[Records for the exercise Boundary: Start]

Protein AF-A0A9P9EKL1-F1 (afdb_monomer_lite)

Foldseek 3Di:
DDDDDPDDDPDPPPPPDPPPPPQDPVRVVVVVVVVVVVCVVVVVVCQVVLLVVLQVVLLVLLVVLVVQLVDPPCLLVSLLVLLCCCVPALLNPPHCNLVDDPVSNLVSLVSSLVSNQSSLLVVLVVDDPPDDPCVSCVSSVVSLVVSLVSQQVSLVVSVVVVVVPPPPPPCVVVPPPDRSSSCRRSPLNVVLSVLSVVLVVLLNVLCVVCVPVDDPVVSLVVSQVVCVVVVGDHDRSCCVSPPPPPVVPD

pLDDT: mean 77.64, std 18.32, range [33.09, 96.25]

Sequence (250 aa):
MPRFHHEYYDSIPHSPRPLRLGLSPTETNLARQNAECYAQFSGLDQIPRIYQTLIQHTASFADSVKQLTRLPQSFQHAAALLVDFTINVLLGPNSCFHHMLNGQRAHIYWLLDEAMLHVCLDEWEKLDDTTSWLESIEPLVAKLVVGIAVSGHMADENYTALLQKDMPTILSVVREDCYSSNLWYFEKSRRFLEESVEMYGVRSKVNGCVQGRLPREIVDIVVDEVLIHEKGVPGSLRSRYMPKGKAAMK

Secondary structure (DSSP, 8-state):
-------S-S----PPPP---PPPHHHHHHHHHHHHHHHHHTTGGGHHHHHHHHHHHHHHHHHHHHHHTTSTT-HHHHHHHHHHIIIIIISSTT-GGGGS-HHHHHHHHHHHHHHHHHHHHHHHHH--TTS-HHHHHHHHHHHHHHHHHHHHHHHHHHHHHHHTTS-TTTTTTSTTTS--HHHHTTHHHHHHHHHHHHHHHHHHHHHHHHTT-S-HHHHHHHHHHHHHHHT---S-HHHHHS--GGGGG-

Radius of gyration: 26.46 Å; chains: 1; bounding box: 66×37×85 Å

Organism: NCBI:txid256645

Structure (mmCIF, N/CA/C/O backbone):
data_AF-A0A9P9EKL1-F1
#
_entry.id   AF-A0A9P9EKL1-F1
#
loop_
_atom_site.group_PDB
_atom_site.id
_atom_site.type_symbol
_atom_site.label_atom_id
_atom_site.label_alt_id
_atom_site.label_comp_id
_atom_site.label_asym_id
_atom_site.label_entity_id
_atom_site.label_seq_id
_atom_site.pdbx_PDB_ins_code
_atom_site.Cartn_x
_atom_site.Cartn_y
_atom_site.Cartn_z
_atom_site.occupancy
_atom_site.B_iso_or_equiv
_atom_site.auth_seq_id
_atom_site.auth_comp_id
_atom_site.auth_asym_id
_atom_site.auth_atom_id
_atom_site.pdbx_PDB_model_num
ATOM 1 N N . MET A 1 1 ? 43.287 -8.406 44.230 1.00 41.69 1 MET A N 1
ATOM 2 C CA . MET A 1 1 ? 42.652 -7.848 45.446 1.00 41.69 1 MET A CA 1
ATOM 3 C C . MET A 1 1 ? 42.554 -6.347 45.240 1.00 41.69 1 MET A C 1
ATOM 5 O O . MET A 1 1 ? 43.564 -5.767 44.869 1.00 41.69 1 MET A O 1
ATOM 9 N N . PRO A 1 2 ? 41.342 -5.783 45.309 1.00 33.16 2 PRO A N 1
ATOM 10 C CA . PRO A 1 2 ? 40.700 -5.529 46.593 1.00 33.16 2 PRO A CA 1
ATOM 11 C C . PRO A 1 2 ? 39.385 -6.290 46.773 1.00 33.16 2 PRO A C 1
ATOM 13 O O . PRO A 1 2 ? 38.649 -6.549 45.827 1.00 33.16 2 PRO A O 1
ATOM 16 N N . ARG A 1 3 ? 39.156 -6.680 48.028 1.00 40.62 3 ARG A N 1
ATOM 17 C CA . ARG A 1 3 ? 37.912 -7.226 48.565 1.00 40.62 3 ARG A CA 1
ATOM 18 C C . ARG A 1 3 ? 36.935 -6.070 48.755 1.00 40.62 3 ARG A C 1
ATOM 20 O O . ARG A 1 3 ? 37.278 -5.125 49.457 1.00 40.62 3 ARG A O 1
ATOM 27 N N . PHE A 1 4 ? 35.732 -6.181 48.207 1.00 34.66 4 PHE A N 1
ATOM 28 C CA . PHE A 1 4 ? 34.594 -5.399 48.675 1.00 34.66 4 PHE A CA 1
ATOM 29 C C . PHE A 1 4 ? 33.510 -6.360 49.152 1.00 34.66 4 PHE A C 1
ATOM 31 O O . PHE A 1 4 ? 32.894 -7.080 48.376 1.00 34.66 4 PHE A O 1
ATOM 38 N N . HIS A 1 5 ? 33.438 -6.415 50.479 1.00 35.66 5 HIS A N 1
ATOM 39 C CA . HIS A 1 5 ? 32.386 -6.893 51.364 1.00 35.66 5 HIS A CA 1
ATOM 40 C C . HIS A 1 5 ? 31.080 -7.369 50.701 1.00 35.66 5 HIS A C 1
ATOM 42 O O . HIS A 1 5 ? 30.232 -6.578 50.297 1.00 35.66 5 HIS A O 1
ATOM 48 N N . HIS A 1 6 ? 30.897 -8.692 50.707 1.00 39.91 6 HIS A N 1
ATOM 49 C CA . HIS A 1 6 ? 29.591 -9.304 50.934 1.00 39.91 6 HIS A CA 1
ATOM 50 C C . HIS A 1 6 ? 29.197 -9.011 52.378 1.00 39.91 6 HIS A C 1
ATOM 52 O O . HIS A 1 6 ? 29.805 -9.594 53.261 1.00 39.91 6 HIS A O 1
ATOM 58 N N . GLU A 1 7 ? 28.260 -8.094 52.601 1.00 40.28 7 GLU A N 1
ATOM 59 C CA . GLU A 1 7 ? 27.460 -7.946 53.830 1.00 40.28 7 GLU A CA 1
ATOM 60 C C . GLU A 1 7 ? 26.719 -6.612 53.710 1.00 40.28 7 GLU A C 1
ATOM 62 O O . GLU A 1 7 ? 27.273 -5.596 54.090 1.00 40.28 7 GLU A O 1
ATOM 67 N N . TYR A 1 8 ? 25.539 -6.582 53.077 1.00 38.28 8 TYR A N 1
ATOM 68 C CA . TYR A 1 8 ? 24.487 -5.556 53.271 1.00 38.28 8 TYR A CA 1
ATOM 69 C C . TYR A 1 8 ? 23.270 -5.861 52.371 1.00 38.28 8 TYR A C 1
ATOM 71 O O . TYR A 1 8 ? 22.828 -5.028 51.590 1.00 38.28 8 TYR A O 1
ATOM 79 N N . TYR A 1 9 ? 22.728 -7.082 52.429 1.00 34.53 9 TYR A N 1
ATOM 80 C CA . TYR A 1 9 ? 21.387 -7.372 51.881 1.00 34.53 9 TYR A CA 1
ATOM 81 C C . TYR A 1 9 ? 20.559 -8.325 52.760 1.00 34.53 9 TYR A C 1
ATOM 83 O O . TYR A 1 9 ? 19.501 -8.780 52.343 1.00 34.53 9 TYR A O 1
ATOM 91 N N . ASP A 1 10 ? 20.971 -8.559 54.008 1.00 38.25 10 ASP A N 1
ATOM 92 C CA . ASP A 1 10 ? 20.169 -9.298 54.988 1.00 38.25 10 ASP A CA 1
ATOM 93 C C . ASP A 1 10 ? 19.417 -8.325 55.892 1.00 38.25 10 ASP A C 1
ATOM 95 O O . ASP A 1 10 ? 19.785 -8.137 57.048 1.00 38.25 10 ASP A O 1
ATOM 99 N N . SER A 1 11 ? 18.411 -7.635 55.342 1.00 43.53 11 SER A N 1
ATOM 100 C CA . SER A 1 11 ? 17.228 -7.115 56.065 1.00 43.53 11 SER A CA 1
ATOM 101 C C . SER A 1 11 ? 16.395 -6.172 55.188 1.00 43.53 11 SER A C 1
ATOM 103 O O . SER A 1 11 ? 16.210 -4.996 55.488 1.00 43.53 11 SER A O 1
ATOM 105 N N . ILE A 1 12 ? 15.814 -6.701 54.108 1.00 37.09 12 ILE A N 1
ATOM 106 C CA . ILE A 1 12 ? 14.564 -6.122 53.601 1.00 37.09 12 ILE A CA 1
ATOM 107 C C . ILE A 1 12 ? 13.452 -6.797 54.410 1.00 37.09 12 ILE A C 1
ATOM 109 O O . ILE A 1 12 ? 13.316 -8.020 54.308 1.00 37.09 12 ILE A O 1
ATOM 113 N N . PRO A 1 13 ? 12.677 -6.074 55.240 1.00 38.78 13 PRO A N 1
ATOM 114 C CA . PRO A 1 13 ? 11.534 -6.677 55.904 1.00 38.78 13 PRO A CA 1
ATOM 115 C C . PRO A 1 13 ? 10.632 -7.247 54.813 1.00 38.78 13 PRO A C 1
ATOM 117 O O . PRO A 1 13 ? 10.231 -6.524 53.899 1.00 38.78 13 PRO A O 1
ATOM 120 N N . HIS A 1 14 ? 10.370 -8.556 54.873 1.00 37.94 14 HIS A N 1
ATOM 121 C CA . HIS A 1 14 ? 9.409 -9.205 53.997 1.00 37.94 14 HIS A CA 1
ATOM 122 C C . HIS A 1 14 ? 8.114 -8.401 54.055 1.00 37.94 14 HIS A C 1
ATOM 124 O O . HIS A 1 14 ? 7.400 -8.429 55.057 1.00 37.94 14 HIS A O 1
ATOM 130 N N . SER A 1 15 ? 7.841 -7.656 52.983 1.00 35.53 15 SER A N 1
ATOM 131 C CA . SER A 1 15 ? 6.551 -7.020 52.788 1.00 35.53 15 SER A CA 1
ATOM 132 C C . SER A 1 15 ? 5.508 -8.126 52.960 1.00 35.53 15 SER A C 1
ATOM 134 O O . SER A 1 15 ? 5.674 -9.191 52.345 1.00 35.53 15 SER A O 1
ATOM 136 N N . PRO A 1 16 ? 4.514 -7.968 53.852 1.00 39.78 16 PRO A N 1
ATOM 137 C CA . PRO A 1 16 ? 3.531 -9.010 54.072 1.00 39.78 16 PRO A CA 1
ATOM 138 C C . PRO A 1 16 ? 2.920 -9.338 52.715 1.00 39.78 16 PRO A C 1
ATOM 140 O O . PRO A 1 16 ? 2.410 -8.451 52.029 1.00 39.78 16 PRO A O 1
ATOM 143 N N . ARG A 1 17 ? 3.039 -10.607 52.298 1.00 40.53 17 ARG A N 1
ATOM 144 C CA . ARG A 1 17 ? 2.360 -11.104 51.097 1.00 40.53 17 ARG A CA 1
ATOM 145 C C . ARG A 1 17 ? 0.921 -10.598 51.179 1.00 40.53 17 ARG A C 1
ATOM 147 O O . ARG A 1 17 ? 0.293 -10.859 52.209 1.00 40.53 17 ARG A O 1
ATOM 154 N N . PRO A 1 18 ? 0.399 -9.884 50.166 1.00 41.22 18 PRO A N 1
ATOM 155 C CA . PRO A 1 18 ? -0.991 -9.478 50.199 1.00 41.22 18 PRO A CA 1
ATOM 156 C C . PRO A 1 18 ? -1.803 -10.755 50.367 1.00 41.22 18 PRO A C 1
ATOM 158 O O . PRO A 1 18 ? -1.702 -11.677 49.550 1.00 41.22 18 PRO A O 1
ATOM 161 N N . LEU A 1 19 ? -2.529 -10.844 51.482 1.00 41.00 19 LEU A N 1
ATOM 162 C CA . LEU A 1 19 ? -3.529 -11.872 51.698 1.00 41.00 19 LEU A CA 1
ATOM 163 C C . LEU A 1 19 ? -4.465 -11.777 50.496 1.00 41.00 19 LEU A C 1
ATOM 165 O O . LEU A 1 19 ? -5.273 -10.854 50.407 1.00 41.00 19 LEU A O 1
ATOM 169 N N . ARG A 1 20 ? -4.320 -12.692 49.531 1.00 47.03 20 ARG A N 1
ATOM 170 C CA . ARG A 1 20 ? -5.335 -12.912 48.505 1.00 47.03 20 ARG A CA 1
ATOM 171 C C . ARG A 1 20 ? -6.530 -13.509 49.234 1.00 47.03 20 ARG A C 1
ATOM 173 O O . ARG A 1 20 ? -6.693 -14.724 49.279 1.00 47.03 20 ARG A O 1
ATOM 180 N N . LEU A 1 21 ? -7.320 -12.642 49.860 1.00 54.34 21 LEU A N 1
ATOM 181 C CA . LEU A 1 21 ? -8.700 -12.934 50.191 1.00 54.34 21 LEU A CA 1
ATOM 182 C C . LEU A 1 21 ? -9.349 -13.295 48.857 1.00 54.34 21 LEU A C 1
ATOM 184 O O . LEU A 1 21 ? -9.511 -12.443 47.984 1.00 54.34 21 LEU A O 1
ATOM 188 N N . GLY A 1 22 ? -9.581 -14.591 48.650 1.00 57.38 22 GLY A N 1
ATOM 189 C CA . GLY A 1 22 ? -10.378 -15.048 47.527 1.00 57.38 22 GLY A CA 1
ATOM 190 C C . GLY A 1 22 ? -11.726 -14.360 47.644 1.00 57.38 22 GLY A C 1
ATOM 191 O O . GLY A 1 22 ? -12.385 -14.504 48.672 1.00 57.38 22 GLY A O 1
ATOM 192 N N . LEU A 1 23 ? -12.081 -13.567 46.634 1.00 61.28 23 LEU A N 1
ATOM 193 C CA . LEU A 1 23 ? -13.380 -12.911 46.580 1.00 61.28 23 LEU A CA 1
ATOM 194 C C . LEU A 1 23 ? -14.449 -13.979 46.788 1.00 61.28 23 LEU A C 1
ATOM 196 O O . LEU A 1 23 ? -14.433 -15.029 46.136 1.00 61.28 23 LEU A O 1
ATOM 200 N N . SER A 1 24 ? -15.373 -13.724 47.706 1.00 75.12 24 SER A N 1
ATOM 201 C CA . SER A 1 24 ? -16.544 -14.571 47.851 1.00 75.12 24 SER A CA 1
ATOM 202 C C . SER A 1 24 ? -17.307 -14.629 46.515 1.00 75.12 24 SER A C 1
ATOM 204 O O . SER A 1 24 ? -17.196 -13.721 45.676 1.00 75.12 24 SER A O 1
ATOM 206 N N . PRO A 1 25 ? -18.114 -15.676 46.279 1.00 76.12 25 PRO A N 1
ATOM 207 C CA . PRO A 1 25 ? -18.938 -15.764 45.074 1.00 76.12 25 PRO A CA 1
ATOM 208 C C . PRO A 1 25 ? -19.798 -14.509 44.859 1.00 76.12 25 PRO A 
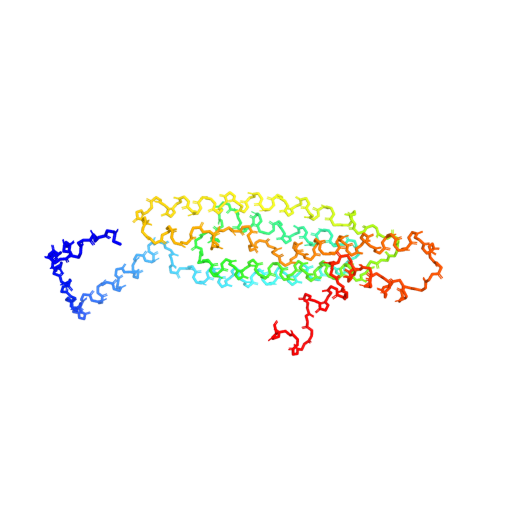C 1
ATOM 210 O O . PRO A 1 25 ? -19.973 -14.056 43.730 1.00 76.12 25 PRO A O 1
ATOM 213 N N . THR A 1 26 ? -20.270 -13.903 45.950 1.00 75.88 26 THR A N 1
ATOM 214 C CA . THR A 1 26 ? -21.065 -12.671 45.956 1.00 75.88 26 THR A CA 1
ATOM 215 C C . THR A 1 26 ? -20.256 -11.454 45.505 1.00 75.88 26 THR A C 1
ATOM 217 O O . THR A 1 26 ? -20.720 -10.695 44.658 1.00 75.88 26 THR A O 1
ATOM 220 N N . GLU A 1 27 ? -19.030 -11.285 46.005 1.00 75.38 27 GLU A N 1
ATOM 221 C CA . GLU A 1 27 ? -18.144 -10.175 45.619 1.00 75.38 27 GLU A CA 1
ATOM 222 C C . GLU A 1 27 ? -17.671 -10.300 44.167 1.00 75.38 27 GLU A C 1
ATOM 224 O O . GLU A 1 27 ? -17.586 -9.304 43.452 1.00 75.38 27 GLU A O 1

[Records for the exercise Boundary: End]

*Work order*:
Start at the first line of the material. Reproduce every line exactly, ending with the line that holds "ATOM 9 N N .".

*Result of the exercise*:
Protein AF-A0A9P9EKL1-F1 (afdb_monomer_lite)

Foldseek 3Di:
DDDDDPDDDPDPPPPPDPPPPPQDPVRVVVVVVVVVVVCVVVVVVCQVVLLVVLQVVLLVLLVVLVVQLVDPPCLLVSLLVLLCCCVPALLNPPHCNLVDDPVSNLVSLVSSLVSNQSSLLVVLVVDDPPDDPCVSCVSSVVSLVVSLVSQQVSLVVSVVVVVVPPPPPPCVVVPPPDRSSSCRRSPLNVVLSVLSVVLVVLLNVLCVVCVPVDDPVVSLVVSQVVCVVVVGDHDRSCCVSPPPPPVVPD

pLDDT: mean 77.64, std 18.32, range [33.09, 96.25]

Sequence (250 aa):
MPRFHHEYYDSIPHSPRPLRLGLSPTETNLARQNAECYAQFSGLDQIPRIYQTLIQHTASFADSVKQLTRLPQSFQHAAALLVDFTINVLLGPNSCFHHMLNGQRAHIYWLLDEAMLHVCLDEWEKLDDTTSWLESIEPLVAKLVVGIAVSGHMADENYTALLQKDMPTILSVVREDCYSSNLWYFEKSRRFLEESVEMYGVRSKVNGCVQGRLPREIVDIVVDEVLIHEKGVPGSLRSRYMPKGKAAMK

Secondary structure (DSSP, 8-state):
-------S-S----PPPP---PPPHHHHHHHHHHHHHHHHHTTGGGHHHHHHHHHHHHHHHHHHHHHHTTSTT-HHHHHHHHHHIIIIIISSTT-GGGGS-HHHHHHHHHHHHHHHHHHHHHHHHH--TTS-HHHHHHHHHHHHHHHHHHHHHHHHHHHHHHHTTS-TTTTTTSTTTS--HHHHTTHHHHHHHHHHHHHHHHHHHHHHHHTT-S-HHHHHHHHHHHHHHHT---S-HHHHHS--GGGGG-

Radius of gyration: 26.46 Å; chains: 1; bounding box: 66×37×85 Å

Organism: NCBI:txid256645

Structure (mmCIF, N/CA/C/O backbone):
data_AF-A0A9P9EKL1-F1
#
_entry.id   AF-A0A9P9EKL1-F1
#
loop_
_atom_site.group_PDB
_atom_site.id
_atom_site.type_symbol
_atom_site.label_atom_id
_atom_site.label_alt_id
_atom_site.label_comp_id
_atom_site.label_asym_id
_atom_site.label_entity_id
_atom_site.label_seq_id
_atom_site.pdbx_PDB_ins_code
_atom_site.Cartn_x
_atom_site.Cartn_y
_atom_site.Cartn_z
_atom_site.occupancy
_atom_site.B_iso_or_equiv
_atom_site.auth_seq_id
_atom_site.auth_comp_id
_atom_site.auth_asym_id
_atom_site.auth_atom_id
_atom_site.pdbx_PDB_model_num
ATOM 1 N N . MET A 1 1 ? 43.287 -8.406 44.230 1.00 41.69 1 MET A N 1
ATOM 2 C CA . MET A 1 1 ? 42.652 -7.848 45.446 1.00 41.69 1 MET A CA 1
ATOM 3 C C . MET A 1 1 ? 42.554 -6.347 45.240 1.00 41.69 1 MET A C 1
ATOM 5 O O . MET A 1 1 ? 43.564 -5.767 44.869 1.00 41.69 1 MET A O 1
ATOM 9 N N . PRO A 1 2 ? 41.342 -5.783 45.309 1.00 33.16 2 PRO A N 1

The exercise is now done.